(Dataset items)
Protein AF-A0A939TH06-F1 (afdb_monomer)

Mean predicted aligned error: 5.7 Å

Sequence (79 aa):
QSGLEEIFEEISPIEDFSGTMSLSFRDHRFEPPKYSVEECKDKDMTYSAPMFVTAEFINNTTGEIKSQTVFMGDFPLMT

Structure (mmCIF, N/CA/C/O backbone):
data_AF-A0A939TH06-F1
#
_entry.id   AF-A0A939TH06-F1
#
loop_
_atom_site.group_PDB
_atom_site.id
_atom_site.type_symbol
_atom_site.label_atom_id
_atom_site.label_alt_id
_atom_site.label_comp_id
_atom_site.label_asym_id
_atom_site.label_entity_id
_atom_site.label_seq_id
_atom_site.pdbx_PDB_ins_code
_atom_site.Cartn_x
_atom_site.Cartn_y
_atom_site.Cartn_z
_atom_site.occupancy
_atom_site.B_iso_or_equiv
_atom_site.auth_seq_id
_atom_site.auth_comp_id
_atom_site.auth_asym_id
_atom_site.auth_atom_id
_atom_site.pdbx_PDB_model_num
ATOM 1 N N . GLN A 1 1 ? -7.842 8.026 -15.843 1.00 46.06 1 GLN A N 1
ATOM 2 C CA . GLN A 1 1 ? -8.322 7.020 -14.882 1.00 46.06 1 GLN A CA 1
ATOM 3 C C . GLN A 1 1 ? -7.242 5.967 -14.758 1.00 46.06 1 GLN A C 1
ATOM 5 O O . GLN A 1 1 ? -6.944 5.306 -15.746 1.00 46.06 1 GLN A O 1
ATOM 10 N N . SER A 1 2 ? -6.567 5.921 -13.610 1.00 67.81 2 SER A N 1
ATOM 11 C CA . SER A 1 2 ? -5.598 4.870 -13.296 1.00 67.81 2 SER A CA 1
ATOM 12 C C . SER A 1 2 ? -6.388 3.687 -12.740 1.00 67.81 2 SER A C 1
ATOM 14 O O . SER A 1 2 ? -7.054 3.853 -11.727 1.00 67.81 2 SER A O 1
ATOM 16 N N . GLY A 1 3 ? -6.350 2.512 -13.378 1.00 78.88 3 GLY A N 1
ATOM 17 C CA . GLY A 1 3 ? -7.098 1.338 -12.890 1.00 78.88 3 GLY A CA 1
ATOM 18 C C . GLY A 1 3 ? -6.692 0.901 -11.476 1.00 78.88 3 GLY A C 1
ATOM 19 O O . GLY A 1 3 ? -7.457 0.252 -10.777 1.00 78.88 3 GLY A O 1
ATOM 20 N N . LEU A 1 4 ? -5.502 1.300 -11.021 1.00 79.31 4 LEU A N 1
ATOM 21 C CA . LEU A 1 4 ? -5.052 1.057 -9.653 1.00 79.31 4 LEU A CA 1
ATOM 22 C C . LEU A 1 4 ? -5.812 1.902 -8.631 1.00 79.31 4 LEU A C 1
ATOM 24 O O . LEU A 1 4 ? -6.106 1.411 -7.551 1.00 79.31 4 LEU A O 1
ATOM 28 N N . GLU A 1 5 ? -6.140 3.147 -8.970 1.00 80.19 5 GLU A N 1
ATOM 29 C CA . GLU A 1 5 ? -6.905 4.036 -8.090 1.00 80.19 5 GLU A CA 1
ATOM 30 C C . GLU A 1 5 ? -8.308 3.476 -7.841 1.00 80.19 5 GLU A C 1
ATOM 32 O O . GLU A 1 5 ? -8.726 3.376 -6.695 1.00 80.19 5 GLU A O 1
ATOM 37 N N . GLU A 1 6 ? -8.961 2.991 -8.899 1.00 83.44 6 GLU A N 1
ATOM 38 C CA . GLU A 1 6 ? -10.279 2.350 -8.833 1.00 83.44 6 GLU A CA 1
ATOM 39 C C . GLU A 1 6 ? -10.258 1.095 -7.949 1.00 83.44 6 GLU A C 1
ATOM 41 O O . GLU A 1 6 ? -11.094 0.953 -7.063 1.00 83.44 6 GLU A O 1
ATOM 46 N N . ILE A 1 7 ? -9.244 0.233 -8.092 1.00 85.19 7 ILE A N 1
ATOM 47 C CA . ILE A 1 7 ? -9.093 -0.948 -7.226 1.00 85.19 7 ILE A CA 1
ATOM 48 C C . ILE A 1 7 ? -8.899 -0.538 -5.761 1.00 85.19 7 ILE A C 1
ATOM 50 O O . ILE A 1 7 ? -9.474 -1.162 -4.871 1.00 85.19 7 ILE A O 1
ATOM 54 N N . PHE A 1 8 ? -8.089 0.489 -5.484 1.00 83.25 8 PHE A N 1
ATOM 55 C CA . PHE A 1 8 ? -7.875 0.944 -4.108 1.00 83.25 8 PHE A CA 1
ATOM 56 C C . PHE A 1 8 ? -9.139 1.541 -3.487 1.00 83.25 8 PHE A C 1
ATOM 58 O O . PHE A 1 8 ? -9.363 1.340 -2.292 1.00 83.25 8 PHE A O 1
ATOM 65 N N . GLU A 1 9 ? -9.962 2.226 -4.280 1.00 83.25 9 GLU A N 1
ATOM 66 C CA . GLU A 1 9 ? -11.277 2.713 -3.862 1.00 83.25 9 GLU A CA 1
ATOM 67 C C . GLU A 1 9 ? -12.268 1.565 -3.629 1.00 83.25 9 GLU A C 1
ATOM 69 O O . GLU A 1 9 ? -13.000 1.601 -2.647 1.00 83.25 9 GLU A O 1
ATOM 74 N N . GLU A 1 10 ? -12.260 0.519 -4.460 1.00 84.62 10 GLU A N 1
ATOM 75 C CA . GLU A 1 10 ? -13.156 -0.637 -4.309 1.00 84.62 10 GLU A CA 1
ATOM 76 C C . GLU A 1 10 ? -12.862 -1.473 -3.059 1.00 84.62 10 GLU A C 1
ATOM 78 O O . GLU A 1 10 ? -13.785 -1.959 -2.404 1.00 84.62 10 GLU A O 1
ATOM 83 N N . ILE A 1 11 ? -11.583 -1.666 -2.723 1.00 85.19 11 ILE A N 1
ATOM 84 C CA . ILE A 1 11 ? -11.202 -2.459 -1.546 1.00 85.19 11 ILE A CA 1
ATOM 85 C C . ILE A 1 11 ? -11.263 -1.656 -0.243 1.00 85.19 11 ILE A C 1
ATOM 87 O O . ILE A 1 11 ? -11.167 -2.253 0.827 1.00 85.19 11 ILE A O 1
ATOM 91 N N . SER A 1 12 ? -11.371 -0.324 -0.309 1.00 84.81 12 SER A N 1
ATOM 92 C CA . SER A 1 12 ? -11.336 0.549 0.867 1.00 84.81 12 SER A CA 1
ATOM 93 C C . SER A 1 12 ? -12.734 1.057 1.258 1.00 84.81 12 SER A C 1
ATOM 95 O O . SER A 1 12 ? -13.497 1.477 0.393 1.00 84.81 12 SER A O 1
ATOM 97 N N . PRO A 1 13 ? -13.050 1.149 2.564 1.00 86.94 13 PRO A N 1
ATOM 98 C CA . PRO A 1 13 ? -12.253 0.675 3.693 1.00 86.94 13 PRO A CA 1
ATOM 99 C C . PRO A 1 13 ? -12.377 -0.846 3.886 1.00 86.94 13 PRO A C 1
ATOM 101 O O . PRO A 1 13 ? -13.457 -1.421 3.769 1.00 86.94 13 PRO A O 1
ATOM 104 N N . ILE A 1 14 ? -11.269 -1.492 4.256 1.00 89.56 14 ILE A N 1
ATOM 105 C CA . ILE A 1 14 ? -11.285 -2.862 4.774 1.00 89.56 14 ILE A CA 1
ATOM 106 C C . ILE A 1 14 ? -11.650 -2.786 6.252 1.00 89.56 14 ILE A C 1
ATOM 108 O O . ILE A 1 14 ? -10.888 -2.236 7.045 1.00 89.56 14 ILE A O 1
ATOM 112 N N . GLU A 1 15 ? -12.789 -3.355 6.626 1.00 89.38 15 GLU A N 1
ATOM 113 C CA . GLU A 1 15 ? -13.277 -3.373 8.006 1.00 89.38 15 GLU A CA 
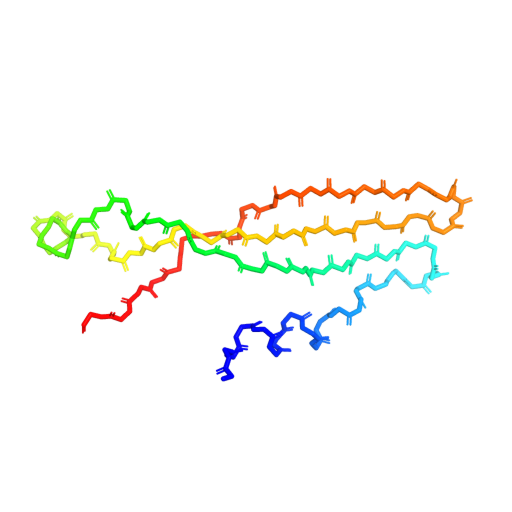1
ATOM 114 C C . GLU A 1 15 ? -13.220 -4.786 8.596 1.00 89.38 15 GLU A C 1
ATOM 116 O O . GLU A 1 15 ? -13.386 -5.788 7.893 1.00 89.38 15 GLU A O 1
ATOM 121 N N . ASP A 1 16 ? -12.967 -4.882 9.901 1.00 89.19 16 ASP A N 1
ATOM 122 C CA . ASP A 1 16 ? -13.113 -6.146 10.619 1.00 89.19 16 ASP A CA 1
ATOM 123 C C . ASP A 1 16 ? -14.597 -6.514 10.800 1.00 89.19 16 ASP A C 1
ATOM 125 O O . ASP A 1 16 ? -15.487 -5.668 10.758 1.00 89.19 16 ASP A O 1
ATOM 129 N N . PHE A 1 17 ? -14.882 -7.793 11.064 1.00 86.00 17 PHE A N 1
ATOM 130 C CA . PHE A 1 17 ? -16.259 -8.271 11.273 1.00 86.00 17 PHE A CA 1
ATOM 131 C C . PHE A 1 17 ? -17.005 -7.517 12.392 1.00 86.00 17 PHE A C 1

§ **Activity**: Word for word, restate the entries from the first line to the line that has "ATOM 19 O O", both included, and nothing else.

§ **Response below**:
Protein AF-A0A939TH06-F1 (afdb_monomer)

Mean predicted aligned error: 5.7 Å

Sequence (79 aa):
QSGLEEIFEEISPIEDFSGTMSLSFRDHRFEPPKYSVEECKDKDMTYSAPMFVTAEFINNTTGEIKSQTVFMGDFPLMT

Structure (mmCIF, N/CA/C/O backbone):
data_AF-A0A939TH06-F1
#
_entry.id   AF-A0A939TH06-F1
#
loop_
_atom_site.group_PDB
_atom_site.id
_atom_site.type_symbol
_atom_site.label_atom_id
_atom_site.label_alt_id
_atom_site.label_comp_id
_atom_site.label_asym_id
_atom_site.label_entity_id
_atom_site.label_seq_id
_atom_site.pdbx_PDB_ins_code
_atom_site.Cartn_x
_atom_site.Cartn_y
_atom_site.Cartn_z
_atom_site.occupancy
_atom_site.B_iso_or_equiv
_atom_site.auth_seq_id
_atom_site.auth_comp_id
_atom_site.auth_asym_id
_atom_site.auth_atom_id
_atom_site.pdbx_PDB_model_num
ATOM 1 N N . GLN A 1 1 ? -7.842 8.026 -15.843 1.00 46.06 1 GLN A N 1
ATOM 2 C CA . GLN A 1 1 ? -8.322 7.020 -14.882 1.00 46.06 1 GLN A CA 1
ATOM 3 C C . GLN A 1 1 ? -7.242 5.967 -14.758 1.00 46.06 1 GLN A C 1
ATOM 5 O O . GLN A 1 1 ? -6.944 5.306 -15.746 1.00 46.06 1 GLN A O 1
ATOM 10 N N . SER A 1 2 ? -6.567 5.921 -13.610 1.00 67.81 2 SER A N 1
ATOM 11 C CA . SER A 1 2 ? -5.598 4.870 -13.296 1.00 67.81 2 SER A CA 1
ATOM 12 C C . SER A 1 2 ? -6.388 3.687 -12.740 1.00 67.81 2 SER A C 1
ATOM 14 O O . SER A 1 2 ? -7.054 3.853 -11.727 1.00 67.81 2 SER A O 1
ATOM 16 N N . GLY A 1 3 ? -6.350 2.512 -13.378 1.00 78.88 3 GLY A N 1
ATOM 17 C CA . GLY A 1 3 ? -7.098 1.338 -12.890 1.00 78.88 3 GLY A CA 1
ATOM 18 C C . GLY A 1 3 ? -6.692 0.901 -11.476 1.00 78.88 3 GLY A C 1
ATOM 19 O O . GLY A 1 3 ? -7.457 0.252 -10.777 1.00 78.88 3 GLY A O 1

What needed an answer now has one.